Take the below table foo
which has a single key row_id
and one column
bar
which is a DynamoDB type M
(only the api:info
section is shown
below in the example section).
<api:info title="foo" other:catalog="CData" other:schema="AmazonDynamoDB" description="foo" other:tableapiname="foo" other:version="20">
<attr name="row_id" xs:type="string" columnsize="255" other:relativepath="row_id" other:fullpath="row_id" other:dynamodatatype="S" key="true" other:keytype="HASH" />
<attr name="bar" xs:type="string" columnsize="2000" other:relativepath="bar" other:fullpath="bar" other:dynamodatatype="M" />
</api:info>
The following exmaple shows a value of bar
is below. It contains three keys
a
, a string, b
, a number, and c
, a string set.
{
"a": "string value",
"b": 123,
"c": ["foo", "bar"]
}
To flatten this value into a map, change the M
column in our schema file
to four columns named bar.a
, bar.b
, bar.c.0
, and bar.c.1
,
setting the SQL types and DynamoDB types via the xs:type
and
other:dynamodatatype
attributes, respectively. Then set
other:relativepath
to a
and other:fullpath
to bar.a
, where .
is used as a path separator to project into the map to select the a
attribute in the top-level bar
attribute.
The string set uses the same separator as the map.
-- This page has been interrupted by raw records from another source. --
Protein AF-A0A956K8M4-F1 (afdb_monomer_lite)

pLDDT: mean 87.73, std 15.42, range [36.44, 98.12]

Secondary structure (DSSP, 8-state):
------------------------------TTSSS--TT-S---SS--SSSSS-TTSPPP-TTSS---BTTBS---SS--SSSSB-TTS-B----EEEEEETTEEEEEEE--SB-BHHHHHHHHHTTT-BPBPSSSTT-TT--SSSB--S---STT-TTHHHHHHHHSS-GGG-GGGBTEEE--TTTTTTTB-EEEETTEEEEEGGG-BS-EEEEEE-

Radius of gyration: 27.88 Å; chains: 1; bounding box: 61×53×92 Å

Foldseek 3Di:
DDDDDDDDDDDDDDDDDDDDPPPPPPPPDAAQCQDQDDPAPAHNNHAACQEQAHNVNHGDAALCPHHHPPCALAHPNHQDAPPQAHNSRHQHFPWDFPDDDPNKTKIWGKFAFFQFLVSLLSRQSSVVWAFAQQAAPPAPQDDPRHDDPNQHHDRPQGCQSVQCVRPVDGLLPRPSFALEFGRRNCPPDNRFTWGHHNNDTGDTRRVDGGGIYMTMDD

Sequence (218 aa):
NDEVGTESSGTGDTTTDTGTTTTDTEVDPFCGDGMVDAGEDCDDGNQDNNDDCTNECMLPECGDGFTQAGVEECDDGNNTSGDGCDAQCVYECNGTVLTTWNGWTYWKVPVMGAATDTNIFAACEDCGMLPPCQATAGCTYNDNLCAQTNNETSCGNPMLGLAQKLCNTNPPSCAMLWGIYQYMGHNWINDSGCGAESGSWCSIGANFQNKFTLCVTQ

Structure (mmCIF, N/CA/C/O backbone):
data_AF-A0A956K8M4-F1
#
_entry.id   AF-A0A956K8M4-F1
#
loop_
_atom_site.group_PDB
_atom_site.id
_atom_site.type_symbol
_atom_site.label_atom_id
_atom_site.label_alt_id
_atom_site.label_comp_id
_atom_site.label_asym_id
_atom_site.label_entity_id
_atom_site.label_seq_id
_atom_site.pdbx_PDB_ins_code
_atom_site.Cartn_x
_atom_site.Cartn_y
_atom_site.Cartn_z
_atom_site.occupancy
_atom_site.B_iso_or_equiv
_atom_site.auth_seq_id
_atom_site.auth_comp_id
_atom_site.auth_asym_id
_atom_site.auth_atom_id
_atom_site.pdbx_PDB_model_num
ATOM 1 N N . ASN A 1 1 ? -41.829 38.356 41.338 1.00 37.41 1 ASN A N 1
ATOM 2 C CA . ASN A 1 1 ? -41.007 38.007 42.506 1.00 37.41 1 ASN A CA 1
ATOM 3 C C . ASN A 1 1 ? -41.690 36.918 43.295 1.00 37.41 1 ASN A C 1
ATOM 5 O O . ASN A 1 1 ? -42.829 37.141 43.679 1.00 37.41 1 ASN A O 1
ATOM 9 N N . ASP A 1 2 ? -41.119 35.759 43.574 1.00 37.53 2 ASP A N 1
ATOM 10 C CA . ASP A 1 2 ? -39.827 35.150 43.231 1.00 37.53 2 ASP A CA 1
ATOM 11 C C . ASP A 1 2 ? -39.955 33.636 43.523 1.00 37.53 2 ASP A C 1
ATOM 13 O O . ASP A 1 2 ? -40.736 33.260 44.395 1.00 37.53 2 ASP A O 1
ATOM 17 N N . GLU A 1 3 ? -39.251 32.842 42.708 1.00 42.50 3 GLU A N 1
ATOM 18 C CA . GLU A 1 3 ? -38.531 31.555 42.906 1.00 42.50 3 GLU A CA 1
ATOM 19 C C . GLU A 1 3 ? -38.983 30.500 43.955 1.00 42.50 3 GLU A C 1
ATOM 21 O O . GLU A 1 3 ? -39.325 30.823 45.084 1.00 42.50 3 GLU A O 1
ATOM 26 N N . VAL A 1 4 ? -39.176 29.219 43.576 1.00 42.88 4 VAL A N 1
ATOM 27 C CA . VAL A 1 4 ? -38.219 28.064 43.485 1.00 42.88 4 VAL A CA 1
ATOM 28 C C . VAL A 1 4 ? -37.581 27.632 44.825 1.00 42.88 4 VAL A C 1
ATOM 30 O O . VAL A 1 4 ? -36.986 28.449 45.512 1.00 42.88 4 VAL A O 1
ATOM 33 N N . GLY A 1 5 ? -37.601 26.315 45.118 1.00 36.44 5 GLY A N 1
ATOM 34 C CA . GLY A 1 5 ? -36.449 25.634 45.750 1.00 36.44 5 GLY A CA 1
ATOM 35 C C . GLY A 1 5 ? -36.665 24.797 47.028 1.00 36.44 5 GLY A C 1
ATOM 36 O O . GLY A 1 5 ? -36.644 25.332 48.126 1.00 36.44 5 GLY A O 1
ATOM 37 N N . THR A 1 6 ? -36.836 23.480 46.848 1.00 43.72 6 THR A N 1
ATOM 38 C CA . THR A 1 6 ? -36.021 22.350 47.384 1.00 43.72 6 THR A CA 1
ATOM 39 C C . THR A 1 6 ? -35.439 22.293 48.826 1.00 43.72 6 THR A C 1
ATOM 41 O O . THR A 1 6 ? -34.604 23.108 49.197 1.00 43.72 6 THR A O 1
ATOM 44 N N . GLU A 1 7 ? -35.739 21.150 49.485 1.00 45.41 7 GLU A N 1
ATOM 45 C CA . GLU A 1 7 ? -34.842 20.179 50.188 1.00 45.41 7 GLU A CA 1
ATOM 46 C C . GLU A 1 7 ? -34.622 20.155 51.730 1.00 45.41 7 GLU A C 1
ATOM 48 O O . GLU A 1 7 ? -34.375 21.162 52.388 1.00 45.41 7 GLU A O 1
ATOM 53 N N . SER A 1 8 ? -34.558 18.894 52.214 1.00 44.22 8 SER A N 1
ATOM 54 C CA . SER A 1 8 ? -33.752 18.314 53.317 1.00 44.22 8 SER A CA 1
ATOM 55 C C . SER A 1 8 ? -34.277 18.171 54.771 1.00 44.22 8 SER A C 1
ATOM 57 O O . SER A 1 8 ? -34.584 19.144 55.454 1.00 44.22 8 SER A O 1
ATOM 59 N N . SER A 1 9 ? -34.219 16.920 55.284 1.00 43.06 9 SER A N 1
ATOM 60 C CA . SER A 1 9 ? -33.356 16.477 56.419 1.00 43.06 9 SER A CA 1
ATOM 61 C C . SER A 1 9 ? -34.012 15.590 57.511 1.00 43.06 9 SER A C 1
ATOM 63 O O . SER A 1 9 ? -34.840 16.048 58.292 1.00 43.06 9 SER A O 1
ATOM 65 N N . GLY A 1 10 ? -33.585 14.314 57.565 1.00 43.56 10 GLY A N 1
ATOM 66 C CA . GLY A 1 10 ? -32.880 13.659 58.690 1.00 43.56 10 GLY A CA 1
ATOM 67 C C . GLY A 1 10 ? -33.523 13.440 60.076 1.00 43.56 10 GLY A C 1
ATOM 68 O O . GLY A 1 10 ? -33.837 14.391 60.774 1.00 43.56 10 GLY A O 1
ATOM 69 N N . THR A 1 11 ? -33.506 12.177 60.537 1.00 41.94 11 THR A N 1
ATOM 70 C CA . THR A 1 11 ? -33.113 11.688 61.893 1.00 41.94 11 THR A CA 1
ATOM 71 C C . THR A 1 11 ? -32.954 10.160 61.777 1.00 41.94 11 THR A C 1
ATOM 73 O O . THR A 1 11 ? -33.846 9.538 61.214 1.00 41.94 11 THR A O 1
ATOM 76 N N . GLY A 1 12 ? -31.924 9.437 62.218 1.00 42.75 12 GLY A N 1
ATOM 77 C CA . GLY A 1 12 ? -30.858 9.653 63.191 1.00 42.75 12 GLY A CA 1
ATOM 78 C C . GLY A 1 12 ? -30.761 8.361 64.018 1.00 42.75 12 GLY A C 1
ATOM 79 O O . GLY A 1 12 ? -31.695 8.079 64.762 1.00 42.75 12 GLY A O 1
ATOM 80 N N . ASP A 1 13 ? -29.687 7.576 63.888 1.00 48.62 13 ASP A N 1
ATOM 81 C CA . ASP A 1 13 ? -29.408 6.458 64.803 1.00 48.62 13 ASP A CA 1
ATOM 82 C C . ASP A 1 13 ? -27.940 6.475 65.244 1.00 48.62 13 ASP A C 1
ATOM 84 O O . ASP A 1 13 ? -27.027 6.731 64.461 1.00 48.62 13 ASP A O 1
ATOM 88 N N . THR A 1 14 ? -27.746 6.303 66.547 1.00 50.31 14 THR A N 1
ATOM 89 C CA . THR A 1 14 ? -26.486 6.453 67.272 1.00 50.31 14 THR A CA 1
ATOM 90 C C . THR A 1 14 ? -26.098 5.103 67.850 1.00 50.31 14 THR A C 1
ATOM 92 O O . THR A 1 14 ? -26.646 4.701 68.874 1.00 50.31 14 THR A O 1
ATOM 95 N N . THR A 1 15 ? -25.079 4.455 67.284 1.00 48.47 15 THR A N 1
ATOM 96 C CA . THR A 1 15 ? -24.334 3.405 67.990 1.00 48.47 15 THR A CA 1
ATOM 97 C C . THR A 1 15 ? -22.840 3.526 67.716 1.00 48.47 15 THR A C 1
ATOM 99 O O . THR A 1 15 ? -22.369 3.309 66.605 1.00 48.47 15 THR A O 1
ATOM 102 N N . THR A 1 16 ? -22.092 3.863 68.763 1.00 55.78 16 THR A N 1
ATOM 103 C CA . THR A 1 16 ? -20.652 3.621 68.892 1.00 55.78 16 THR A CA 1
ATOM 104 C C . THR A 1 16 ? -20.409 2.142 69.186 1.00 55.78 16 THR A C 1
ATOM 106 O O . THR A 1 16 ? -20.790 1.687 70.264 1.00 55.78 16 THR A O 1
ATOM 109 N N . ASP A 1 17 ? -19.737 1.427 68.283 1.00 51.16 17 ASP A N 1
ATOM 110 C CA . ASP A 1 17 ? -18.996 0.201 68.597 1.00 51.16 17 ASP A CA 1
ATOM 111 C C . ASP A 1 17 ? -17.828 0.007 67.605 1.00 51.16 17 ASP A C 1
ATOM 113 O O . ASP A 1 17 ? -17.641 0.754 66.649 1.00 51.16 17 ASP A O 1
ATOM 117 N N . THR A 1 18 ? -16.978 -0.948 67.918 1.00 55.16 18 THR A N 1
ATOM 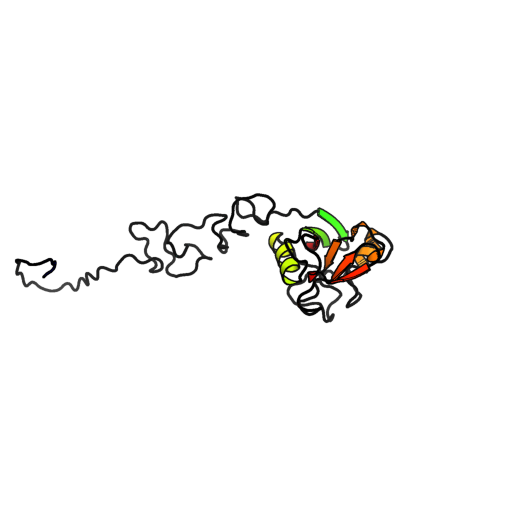118 C CA . THR A 1 18 ? -15.528 -0.902 67.854 1.00 55.16 18 THR A CA 1
ATOM 119 C C . THR A 1 18 ? -14.994 -1.573 66.588 1.00 55.16 18 THR A C 1
ATOM 121 O O . THR A 1 18 ? -15.318 -2.720 66.318 1.00 55.16 18 THR A O 1
ATOM 124 N N . GLY A 1 19 ? -14.103 -0.892 65.859 1.00 62.81 19 GLY A N 1
ATOM 125 C CA . GLY A 1 19 ? -13.134 -1.505 64.943 1.00 62.81 19 GLY A CA 1
ATOM 126 C C . GLY A 1 19 ? -13.694 -2.309 63.767 1.00 62.81 19 GLY A C 1
ATOM 127 O O . GLY A 1 19 ? -13.675 -3.532 63.793 1.00 62.81 19 GLY A O 1
ATOM 128 N N . THR A 1 20 ? -14.030 -1.637 62.671 1.00 52.75 20 THR A N 1
ATOM 129 C CA . THR A 1 20 ? -13.756 -2.113 61.306 1.00 52.75 20 THR A CA 1
ATOM 130 C C . THR A 1 20 ? -13.690 -0.873 60.427 1.00 52.75 20 THR A C 1
ATOM 132 O O . THR A 1 20 ? -14.669 -0.146 60.301 1.00 52.75 20 THR A O 1
ATOM 135 N N . THR A 1 21 ? -12.525 -0.593 59.850 1.00 51.62 21 THR A N 1
ATOM 136 C CA . THR A 1 21 ? -12.407 0.403 58.786 1.00 51.62 21 THR A CA 1
ATOM 137 C C . THR A 1 21 ? -12.969 -0.229 57.515 1.00 51.62 21 THR A C 1
ATOM 139 O O . THR A 1 21 ? -12.213 -0.685 56.665 1.00 51.62 21 THR A O 1
ATOM 142 N N . THR A 1 22 ? -14.292 -0.336 57.400 1.00 52.94 22 THR A N 1
ATOM 143 C CA . THR A 1 22 ? -14.912 -0.441 56.081 1.00 52.94 22 THR A CA 1
ATOM 144 C C . THR A 1 22 ? -14.906 0.972 55.527 1.00 52.94 22 THR A C 1
ATOM 146 O O . THR A 1 22 ? -15.771 1.783 55.856 1.00 52.94 22 THR A O 1
ATOM 149 N N . THR A 1 23 ? -13.865 1.308 54.766 1.00 51.03 23 THR A N 1
ATOM 150 C CA . THR A 1 23 ? -13.942 2.407 53.805 1.00 51.03 23 THR A CA 1
ATOM 151 C C . THR A 1 23 ? -14.996 2.010 52.782 1.00 51.03 23 THR A C 1
ATOM 153 O O . THR A 1 23 ? -14.681 1.418 51.755 1.00 51.03 23 THR A O 1
ATOM 156 N N . ASP A 1 24 ? -16.254 2.272 53.121 1.00 56.47 24 ASP A N 1
ATOM 157 C CA . ASP A 1 24 ? -17.363 2.353 52.179 1.00 56.47 24 ASP A CA 1
ATOM 158 C C . ASP A 1 24 ? -17.176 3.657 51.398 1.00 56.47 24 ASP A C 1
ATOM 160 O O . ASP A 1 24 ? -17.823 4.677 51.625 1.00 56.47 24 ASP A O 1
ATOM 164 N N . THR A 1 25 ? -16.107 3.676 50.608 1.00 62.03 25 THR A N 1
ATOM 165 C CA . THR A 1 25 ? -15.985 4.594 49.490 1.00 62.03 25 THR A CA 1
ATOM 166 C C . THR A 1 25 ? -16.914 3.985 48.462 1.00 62.03 25 THR A C 1
ATOM 168 O O . THR A 1 25 ? -16.559 2.959 47.887 1.00 62.03 25 THR A O 1
ATOM 171 N N . GLU A 1 26 ? -18.107 4.553 48.285 1.00 65.56 26 GLU A N 1
ATOM 172 C CA . GLU A 1 26 ? -18.806 4.373 47.017 1.00 65.56 26 GLU A CA 1
ATOM 173 C C . GLU A 1 26 ? -17.846 4.887 45.946 1.00 65.56 26 GLU A C 1
ATOM 175 O O . GLU A 1 26 ? -17.586 6.087 45.838 1.00 65.56 26 GLU A O 1
ATOM 180 N N . VAL A 1 27 ? -17.186 3.945 45.281 1.00 72.38 27 VAL A N 1
ATOM 181 C CA . VAL A 1 27 ? -16.482 4.206 44.039 1.00 72.38 27 VAL A CA 1
ATOM 182 C C . VAL A 1 27 ? -17.605 4.274 43.020 1.00 72.38 27 VAL A C 1
ATOM 184 O O . VAL A 1 27 ? -18.318 3.291 42.829 1.00 72.38 27 VAL A O 1
ATOM 187 N N . ASP A 1 28 ? -17.854 5.472 42.496 1.00 83.25 28 ASP A N 1
ATOM 188 C CA . ASP A 1 28 ? -18.791 5.629 41.391 1.00 83.25 28 ASP A CA 1
ATOM 189 C C . ASP A 1 28 ? -18.303 4.741 40.236 1.00 83.25 28 ASP A C 1
ATOM 191 O O . ASP A 1 28 ? -17.102 4.798 39.946 1.00 83.25 28 ASP A O 1
ATOM 195 N N . PRO A 1 29 ? -19.190 3.961 39.587 1.00 89.75 29 PRO A N 1
ATOM 196 C CA . PRO A 1 29 ? -18.812 3.127 38.457 1.00 89.75 29 PRO A CA 1
ATOM 197 C C . PRO A 1 29 ? -18.041 3.919 37.410 1.00 89.75 29 PRO A C 1
ATOM 199 O O . PRO A 1 29 ? -18.473 5.010 37.008 1.00 89.75 29 PRO A O 1
ATOM 202 N N . PHE A 1 30 ? -16.888 3.396 37.008 1.00 92.94 30 PHE A N 1
ATOM 203 C CA . PHE A 1 30 ? -15.987 4.074 36.092 1.00 92.94 30 PHE A CA 1
ATOM 204 C C . PHE A 1 30 ? -15.326 3.082 35.151 1.00 92.94 30 PHE A C 1
ATOM 206 O O . PHE A 1 30 ? -14.467 2.314 35.566 1.00 92.94 30 PHE A O 1
ATOM 213 N N . CYS A 1 31 ? -15.622 3.262 33.869 1.00 96.00 31 CYS A N 1
ATOM 214 C CA . CYS A 1 31 ? -14.959 2.531 32.813 1.00 96.00 31 CYS A CA 1
ATOM 215 C C . CYS A 1 31 ? -13.451 2.815 32.773 1.00 96.00 31 CYS A C 1
ATOM 217 O O . CYS A 1 31 ? -13.018 3.958 32.560 1.00 96.00 31 CYS A O 1
ATOM 219 N N . GLY A 1 32 ? -12.672 1.758 32.963 1.00 95.44 32 GLY A N 1
ATOM 220 C CA . GLY A 1 32 ? -11.220 1.746 33.022 1.00 95.44 32 GLY A CA 1
ATOM 221 C C . GLY A 1 32 ? -10.649 1.632 34.437 1.00 95.44 32 GLY A C 1
ATOM 222 O O . GLY A 1 32 ? -9.478 1.977 34.631 1.00 95.44 32 GLY A O 1
ATOM 223 N N . ASP A 1 33 ? -11.422 1.206 35.444 1.00 95.62 33 ASP A N 1
ATOM 224 C CA . ASP A 1 33 ? -10.904 0.965 36.805 1.00 95.62 33 ASP A CA 1
ATOM 225 C C . ASP A 1 33 ? -10.432 -0.484 37.055 1.00 95.62 33 ASP A C 1
ATOM 227 O O . ASP A 1 33 ? -9.788 -0.777 38.073 1.00 95.62 33 ASP A O 1
ATOM 231 N N . GLY A 1 34 ? -10.673 -1.372 36.092 1.00 95.69 34 GLY A N 1
ATOM 232 C CA . GLY A 1 34 ? -10.323 -2.786 36.102 1.00 95.69 34 GLY A CA 1
ATOM 233 C C . GLY A 1 34 ? -11.402 -3.678 36.713 1.00 95.69 34 GLY A C 1
ATOM 234 O O . GLY A 1 34 ? -11.118 -4.848 37.005 1.00 95.69 34 GLY A O 1
ATOM 235 N N . MET A 1 35 ? -12.602 -3.153 36.966 1.00 95.00 35 MET A N 1
ATOM 236 C CA . MET A 1 35 ? -13.724 -3.861 37.572 1.00 95.00 35 MET A CA 1
ATOM 237 C C . MET A 1 35 ? -14.977 -3.690 36.714 1.00 95.00 35 MET A C 1
ATOM 239 O O . MET A 1 35 ? -15.461 -2.594 36.525 1.00 95.00 35 MET A O 1
ATOM 243 N N . VAL A 1 36 ? -15.561 -4.804 36.264 1.00 96.44 36 VAL A N 1
ATOM 244 C CA . VAL A 1 36 ? -16.826 -4.758 35.514 1.00 96.44 36 VAL A CA 1
ATOM 245 C C . VAL A 1 36 ? -17.979 -4.404 36.454 1.00 96.44 36 VAL A C 1
ATOM 247 O O . VAL A 1 36 ? -18.419 -5.247 37.253 1.00 96.44 36 VAL A O 1
ATOM 250 N N . ASP A 1 37 ? -18.480 -3.180 36.335 1.00 94.88 37 ASP A N 1
ATOM 251 C CA . ASP A 1 37 ? -19.585 -2.650 37.122 1.00 94.88 37 ASP A CA 1
ATOM 252 C C . ASP A 1 37 ? -20.962 -2.864 36.468 1.00 94.88 37 ASP A C 1
ATOM 254 O O . ASP A 1 37 ? -21.140 -3.417 35.379 1.00 94.88 37 ASP A O 1
ATOM 258 N N . ALA A 1 38 ? -22.019 -2.473 37.185 1.00 94.31 38 ALA A N 1
ATOM 259 C CA . ALA A 1 38 ? -23.385 -2.617 36.700 1.00 94.31 38 ALA A CA 1
ATOM 260 C C . ALA A 1 38 ? -23.661 -1.697 35.496 1.00 94.31 38 ALA A C 1
ATOM 262 O O . ALA A 1 38 ? -23.891 -0.501 35.664 1.00 94.31 38 ALA A O 1
ATOM 263 N N . GLY A 1 39 ? -23.763 -2.293 34.306 1.00 92.44 39 GLY A N 1
ATOM 264 C CA . GLY A 1 39 ? -24.035 -1.588 33.047 1.00 92.44 39 GLY A CA 1
ATOM 265 C C . GLY A 1 39 ? -22.884 -1.657 32.047 1.00 92.44 39 GLY A C 1
ATOM 266 O O . GLY A 1 39 ? -23.082 -1.249 30.909 1.00 92.44 39 GLY A O 1
ATOM 267 N N . GLU A 1 40 ? -21.745 -2.200 32.464 1.00 96.75 40 GLU A N 1
ATOM 268 C CA . GLU A 1 40 ? -20.570 -2.438 31.635 1.00 96.75 40 GLU A CA 1
ATOM 269 C C . GLU A 1 40 ? -20.579 -3.879 31.109 1.00 96.75 40 GLU A C 1
ATOM 271 O O . GLU A 1 40 ? -20.929 -4.818 31.835 1.00 96.75 40 GLU A O 1
ATOM 276 N N . ASP A 1 41 ? -20.200 -4.062 29.845 1.00 96.69 41 ASP A N 1
ATOM 277 C CA . ASP A 1 41 ? -20.019 -5.385 29.241 1.00 96.69 41 ASP A CA 1
ATOM 278 C C . ASP A 1 41 ? -18.583 -5.911 29.457 1.00 96.69 41 ASP A C 1
ATOM 280 O O . ASP A 1 41 ? -18.360 -7.127 29.472 1.00 96.69 41 ASP A O 1
ATOM 284 N N . CYS A 1 42 ? -17.621 -5.006 29.661 1.00 95.94 42 CYS A N 1
ATOM 285 C CA . CYS A 1 42 ? -16.215 -5.269 29.974 1.00 95.94 42 CYS A CA 1
ATOM 286 C C . CYS A 1 42 ? -15.586 -4.089 30.738 1.00 95.94 42 CYS A C 1
ATOM 288 O O . CYS A 1 42 ? -16.178 -3.020 30.784 1.00 95.94 42 CYS A O 1
ATOM 290 N N . ASP A 1 43 ? -14.392 -4.295 31.305 1.00 96.75 43 ASP A N 1
ATOM 291 C CA . ASP A 1 43 ? -13.484 -3.252 31.807 1.00 96.75 43 ASP A CA 1
ATOM 292 C C . ASP A 1 43 ? -12.059 -3.842 31.833 1.00 96.75 43 ASP A C 1
ATOM 294 O O . ASP A 1 43 ? -11.830 -4.890 32.453 1.00 96.75 43 ASP A O 1
ATOM 298 N N . ASP A 1 44 ? -11.107 -3.222 31.132 1.00 94.81 44 ASP A N 1
ATOM 299 C CA . ASP A 1 44 ? -9.710 -3.675 31.041 1.00 94.81 44 ASP A CA 1
ATOM 300 C C . ASP A 1 44 ? -8.713 -2.796 31.820 1.00 94.81 44 ASP A C 1
ATOM 302 O O . ASP A 1 44 ? -7.490 -2.972 31.742 1.00 94.81 44 ASP A O 1
ATOM 306 N N . GLY A 1 45 ? -9.229 -1.890 32.650 1.00 96.19 45 GLY A N 1
ATOM 307 C CA . GLY A 1 45 ? -8.446 -1.084 33.574 1.00 96.19 45 GLY A CA 1
ATOM 308 C C . GLY A 1 45 ? -7.697 0.077 32.937 1.00 96.19 45 GLY A C 1
ATOM 309 O O . GLY A 1 45 ? -6.726 0.563 33.536 1.00 96.19 45 GLY A O 1
ATOM 310 N N . ASN A 1 46 ? -8.089 0.511 31.737 1.00 95.62 46 ASN A N 1
ATOM 311 C CA . ASN A 1 46 ? -7.518 1.697 31.119 1.00 95.62 46 ASN A CA 1
ATOM 312 C C . ASN A 1 46 ? -8.515 2.458 30.211 1.00 95.62 46 ASN A C 1
ATOM 314 O O . ASN A 1 46 ? -9.718 2.275 30.324 1.00 95.62 46 ASN A O 1
ATOM 318 N N . GLN A 1 47 ? -8.021 3.430 29.432 1.00 95.62 47 GLN A N 1
ATOM 319 C CA . GLN A 1 47 ? -8.838 4.268 28.538 1.00 95.62 47 GLN A CA 1
ATOM 320 C C . GLN A 1 47 ? -8.332 4.242 27.086 1.00 95.62 47 GLN A C 1
ATOM 322 O O . GLN A 1 47 ? -8.234 5.273 26.404 1.00 95.62 47 GLN A O 1
ATOM 327 N N . ASP A 1 48 ? -7.925 3.069 26.634 1.00 94.75 48 ASP A N 1
ATOM 328 C CA . ASP A 1 48 ? -7.601 2.773 25.250 1.00 94.75 48 ASP A CA 1
ATOM 329 C C . ASP A 1 48 ? -8.842 2.146 24.588 1.00 94.75 48 ASP A C 1
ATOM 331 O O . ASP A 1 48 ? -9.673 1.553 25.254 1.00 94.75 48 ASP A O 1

Instead of specifying an
attribute, use [0]
and [1]
to map the first and second elements of the
string set to c.0
and c.1
SQL columns.
<api:info title="foo" other:catalog="CData" other:schema="AmazonDynamoDB" description="foo" other:tableapiname="foo" other:version="20">
<attr name="row_id" xs:type="string" columnsize="255" other:relativepath="row_id" other:fullpath="row_id" other:dynamodatatype="S" key="true" other:keytype="HASH" />
<attr name="bar.a" xs:type="string" columnsize="255" other:relativepath="a" other:fullpath="bar.a" other:dynamodatatype="S" />
<attr name="bar.b" xs:type="bigint" other:relativepath="b" other:fullpath="bar.b" other:dynamodatatype="N" />
<attr name="bar.c.0" xs:type="string" columnsize="255" other:relativepath="c[0]" other:fullpath="bar.c[0]" other:dynamodatatype="S" />
<attr name="bar.c.1" xs:type="string" columnsize="255" other:relativepath="c[1]" other:fullpath="bar.c[1]" other:dynamodatatype="S" />
</api:info>
For string set types, it uses the same method of projection. Below, baz
is
of type SS
.
<api:info title="foo" other:catalog="CData" other:schema="AmazonDynamoDB" description="foo" other:tableapiname="foo" other:version="20">
<attr name="row_id" xs:type="string" columnsize="255" other:relativepath="row_id" other:fullpath="row_id" other:dynamodatatype="S" key="true" other:keytype="HASH" />
<attr name="baz" xs:type="string" columnsize="2000" other:relativepath="value" other:fullpath="value" other:dynamodatatype="SS" />
</api:info>
It splits it into three columns:
<api:info title="foo" other:catalog="CData" other:schema="AmazonDynamoDB" description="foo" other:tableapiname="foo" other:version="20">
<attr name="row_id" xs:type="string" columnsize="255" other:relativepath="row_id" other:fullpath="row_id" other:dynamodatatype="S" key="true" other:keytype="HASH" />
<attr name="baz.0" xs:type="string" columnsize="2000" other:relativepath="baz[0]" other:fullpath="baz[0]" other:dynamodatatype="S" />
<attr name="baz.1" xs:type="string" columnsize="2000" other:relativepath="baz[1]" other:fullpath="baz[1]" other:dynamodatatype="S" />
<attr name="baz.2" xs:type="string" columnsize="2000" other:relativepath="baz[2]" other:fullpath="baz[2]" other:dynamodatatype="S" />
</api:info>
If baz
contains more than three elements, it is omitted from the result set.
If baz
contains fewer than three elements, the value of the column is
NULL
where an element is not present.
Using this method, you can project into many nested attributes in DynamoDB for both maps and string sets.
SQL support#
The connector supports globally available and read operation statements to access data and metadata in DynamoDB.
Performance#
The connector includes a number of performance improvements, detailed in the following sections.
Dynamic filtering#
Dynamic filtering is enabled by default. It causes the connector to wait for dynamic filtering to complete before starting a JDBC query.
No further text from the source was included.